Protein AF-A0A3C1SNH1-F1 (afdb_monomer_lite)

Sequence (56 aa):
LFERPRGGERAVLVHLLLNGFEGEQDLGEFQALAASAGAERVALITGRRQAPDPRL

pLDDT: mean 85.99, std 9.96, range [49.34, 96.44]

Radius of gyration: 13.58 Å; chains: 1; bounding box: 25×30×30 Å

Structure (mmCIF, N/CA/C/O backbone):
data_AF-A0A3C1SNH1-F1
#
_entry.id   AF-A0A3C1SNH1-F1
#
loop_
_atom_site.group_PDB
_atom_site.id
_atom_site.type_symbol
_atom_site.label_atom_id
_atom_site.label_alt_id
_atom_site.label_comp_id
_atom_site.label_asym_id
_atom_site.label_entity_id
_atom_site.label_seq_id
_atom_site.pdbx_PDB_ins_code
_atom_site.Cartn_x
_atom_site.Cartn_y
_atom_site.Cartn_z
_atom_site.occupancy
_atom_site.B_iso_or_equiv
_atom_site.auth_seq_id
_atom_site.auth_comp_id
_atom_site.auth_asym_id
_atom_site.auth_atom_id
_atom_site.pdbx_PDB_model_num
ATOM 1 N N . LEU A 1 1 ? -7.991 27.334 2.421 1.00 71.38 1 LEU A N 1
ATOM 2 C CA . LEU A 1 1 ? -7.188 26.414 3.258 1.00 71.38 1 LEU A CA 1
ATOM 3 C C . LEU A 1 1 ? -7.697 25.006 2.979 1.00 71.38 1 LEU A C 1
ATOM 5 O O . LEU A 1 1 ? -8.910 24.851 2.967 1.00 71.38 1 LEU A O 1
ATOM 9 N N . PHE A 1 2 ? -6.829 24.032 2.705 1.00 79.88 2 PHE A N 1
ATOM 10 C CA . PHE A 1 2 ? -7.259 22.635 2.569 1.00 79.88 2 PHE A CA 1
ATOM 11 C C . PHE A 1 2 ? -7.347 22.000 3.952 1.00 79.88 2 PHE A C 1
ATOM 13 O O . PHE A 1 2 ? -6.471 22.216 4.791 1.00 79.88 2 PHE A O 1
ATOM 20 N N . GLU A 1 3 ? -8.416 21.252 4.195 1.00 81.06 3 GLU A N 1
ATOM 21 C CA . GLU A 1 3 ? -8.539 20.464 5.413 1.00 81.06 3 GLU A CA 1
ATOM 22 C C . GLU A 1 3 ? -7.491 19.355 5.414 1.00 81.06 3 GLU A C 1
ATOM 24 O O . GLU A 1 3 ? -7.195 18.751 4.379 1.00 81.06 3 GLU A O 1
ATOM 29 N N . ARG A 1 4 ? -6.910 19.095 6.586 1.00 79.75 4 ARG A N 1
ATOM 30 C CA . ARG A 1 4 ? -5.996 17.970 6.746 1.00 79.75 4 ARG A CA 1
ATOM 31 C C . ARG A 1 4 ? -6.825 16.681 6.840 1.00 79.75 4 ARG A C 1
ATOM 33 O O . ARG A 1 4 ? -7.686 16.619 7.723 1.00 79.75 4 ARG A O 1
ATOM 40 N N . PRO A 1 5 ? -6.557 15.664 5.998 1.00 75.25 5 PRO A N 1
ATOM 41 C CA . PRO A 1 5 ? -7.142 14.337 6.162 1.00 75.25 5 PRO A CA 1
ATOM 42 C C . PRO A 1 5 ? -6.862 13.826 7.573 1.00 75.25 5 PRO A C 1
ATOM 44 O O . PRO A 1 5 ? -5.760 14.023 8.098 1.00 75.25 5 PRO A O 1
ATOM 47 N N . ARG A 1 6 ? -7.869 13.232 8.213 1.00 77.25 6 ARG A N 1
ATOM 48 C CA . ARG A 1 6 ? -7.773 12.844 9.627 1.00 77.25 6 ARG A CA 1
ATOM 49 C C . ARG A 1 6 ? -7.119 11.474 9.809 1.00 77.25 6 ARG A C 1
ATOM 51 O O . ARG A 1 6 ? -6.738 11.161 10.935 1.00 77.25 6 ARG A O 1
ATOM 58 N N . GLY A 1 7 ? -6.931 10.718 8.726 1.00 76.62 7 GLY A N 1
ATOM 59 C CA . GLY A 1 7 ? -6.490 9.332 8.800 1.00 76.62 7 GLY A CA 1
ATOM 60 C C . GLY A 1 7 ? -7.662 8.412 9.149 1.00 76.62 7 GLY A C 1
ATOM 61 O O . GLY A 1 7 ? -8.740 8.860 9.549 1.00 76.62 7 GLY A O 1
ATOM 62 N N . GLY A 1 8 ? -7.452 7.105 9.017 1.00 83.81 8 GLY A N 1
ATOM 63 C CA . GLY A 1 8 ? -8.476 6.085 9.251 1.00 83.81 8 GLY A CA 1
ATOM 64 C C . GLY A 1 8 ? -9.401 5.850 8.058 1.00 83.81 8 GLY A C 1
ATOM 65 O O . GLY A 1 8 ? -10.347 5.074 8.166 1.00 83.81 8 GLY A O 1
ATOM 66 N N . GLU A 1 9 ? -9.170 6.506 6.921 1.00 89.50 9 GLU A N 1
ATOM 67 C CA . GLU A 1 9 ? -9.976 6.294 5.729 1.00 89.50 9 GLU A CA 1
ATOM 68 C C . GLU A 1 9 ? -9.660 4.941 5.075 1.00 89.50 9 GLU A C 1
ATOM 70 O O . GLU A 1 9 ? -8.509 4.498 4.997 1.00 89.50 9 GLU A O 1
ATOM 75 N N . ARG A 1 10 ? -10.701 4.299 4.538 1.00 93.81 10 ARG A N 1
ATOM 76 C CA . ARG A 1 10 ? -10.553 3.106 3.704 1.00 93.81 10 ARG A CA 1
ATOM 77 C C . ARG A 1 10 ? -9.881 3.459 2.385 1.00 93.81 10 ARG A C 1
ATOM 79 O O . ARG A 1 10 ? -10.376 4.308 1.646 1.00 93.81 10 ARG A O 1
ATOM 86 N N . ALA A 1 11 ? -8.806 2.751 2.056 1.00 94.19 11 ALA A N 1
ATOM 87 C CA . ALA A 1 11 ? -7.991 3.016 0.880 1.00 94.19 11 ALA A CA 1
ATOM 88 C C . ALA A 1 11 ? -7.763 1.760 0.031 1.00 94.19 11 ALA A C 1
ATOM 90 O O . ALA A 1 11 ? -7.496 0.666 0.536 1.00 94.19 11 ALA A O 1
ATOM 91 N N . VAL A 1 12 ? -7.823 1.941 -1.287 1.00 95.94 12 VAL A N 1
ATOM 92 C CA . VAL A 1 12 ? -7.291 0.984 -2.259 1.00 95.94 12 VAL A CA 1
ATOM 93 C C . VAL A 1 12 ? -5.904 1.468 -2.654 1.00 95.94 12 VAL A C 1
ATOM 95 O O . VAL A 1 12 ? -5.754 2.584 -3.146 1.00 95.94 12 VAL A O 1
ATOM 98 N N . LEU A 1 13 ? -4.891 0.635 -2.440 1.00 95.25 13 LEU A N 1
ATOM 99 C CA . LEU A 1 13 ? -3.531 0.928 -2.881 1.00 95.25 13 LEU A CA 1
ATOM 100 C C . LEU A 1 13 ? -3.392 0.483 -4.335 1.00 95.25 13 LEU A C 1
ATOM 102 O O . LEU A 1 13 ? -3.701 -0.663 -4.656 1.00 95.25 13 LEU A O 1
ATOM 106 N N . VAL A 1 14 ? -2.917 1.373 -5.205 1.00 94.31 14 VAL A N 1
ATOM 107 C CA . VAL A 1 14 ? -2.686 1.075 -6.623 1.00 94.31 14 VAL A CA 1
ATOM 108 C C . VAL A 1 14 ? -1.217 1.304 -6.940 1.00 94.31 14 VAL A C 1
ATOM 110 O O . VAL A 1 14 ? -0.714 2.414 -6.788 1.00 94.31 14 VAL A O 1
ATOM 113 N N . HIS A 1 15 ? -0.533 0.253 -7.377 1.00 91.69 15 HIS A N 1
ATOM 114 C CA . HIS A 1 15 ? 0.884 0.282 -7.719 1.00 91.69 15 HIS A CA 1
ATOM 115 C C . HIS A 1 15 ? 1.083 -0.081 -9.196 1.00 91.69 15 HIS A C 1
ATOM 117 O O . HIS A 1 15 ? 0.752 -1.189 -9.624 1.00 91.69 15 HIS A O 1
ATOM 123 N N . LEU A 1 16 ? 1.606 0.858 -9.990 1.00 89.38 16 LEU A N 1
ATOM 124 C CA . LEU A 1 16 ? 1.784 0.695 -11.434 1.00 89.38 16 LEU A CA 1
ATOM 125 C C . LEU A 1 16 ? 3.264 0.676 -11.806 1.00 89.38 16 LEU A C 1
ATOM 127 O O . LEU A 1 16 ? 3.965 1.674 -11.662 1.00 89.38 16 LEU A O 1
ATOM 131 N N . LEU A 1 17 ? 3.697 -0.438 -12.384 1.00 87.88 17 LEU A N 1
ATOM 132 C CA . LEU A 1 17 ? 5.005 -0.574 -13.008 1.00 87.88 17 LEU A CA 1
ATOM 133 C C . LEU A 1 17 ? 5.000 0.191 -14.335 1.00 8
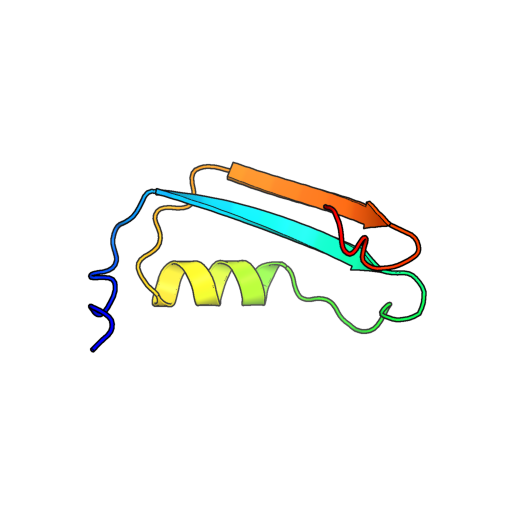7.88 17 LEU A C 1
ATOM 135 O O . LEU A 1 17 ? 4.204 -0.118 -15.228 1.00 87.88 17 LEU A O 1
ATOM 139 N N . LEU A 1 18 ? 5.874 1.189 -14.466 1.00 87.69 18 LEU A N 1
ATOM 140 C CA . LEU A 1 18 ? 6.055 1.957 -15.698 1.00 87.69 18 LEU A CA 1
ATOM 141 C C . LEU A 1 18 ? 7.335 1.512 -16.398 1.00 87.69 18 LEU A C 1
ATOM 143 O O . LEU A 1 18 ? 8.362 1.314 -15.746 1.00 87.69 18 LEU A O 1
ATOM 147 N N . ASN A 1 19 ? 7.292 1.380 -17.721 1.00 84.38 19 ASN A N 1
ATOM 148 C CA . ASN A 1 19 ? 8.496 1.069 -18.484 1.00 84.38 19 ASN A CA 1
ATOM 149 C C . ASN A 1 19 ? 9.544 2.181 -18.310 1.00 84.38 19 ASN A C 1
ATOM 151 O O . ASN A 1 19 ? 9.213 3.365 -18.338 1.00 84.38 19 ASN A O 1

###

All lines above from the line with "ATOM 135 O O" through the line with "ATOM 149 C C", both included, are to be set down exactly, with nothing else.

- Output below -
ATOM 135 O O . LEU A 1 17 ? 4.204 -0.118 -15.228 1.00 87.88 17 LEU A O 1
ATOM 139 N N . LEU A 1 18 ? 5.874 1.189 -14.466 1.00 87.69 18 LEU A N 1
ATOM 140 C CA . LEU A 1 18 ? 6.055 1.957 -15.698 1.00 87.69 18 LEU A CA 1
ATOM 141 C C . LEU A 1 18 ? 7.335 1.512 -16.398 1.00 87.69 18 LEU A C 1
ATOM 143 O O . LEU A 1 18 ? 8.362 1.314 -15.746 1.00 87.69 18 LEU A O 1
ATOM 147 N N . ASN A 1 19 ? 7.292 1.380 -17.721 1.00 84.38 19 ASN A N 1
ATOM 148 C CA . ASN A 1 19 ? 8.496 1.069 -18.484 1.00 84.38 19 ASN A CA 1
ATOM 149 C C . ASN A 1 19 ? 9.544 2.181 -18.310 1.00 84.38 19 ASN A C 1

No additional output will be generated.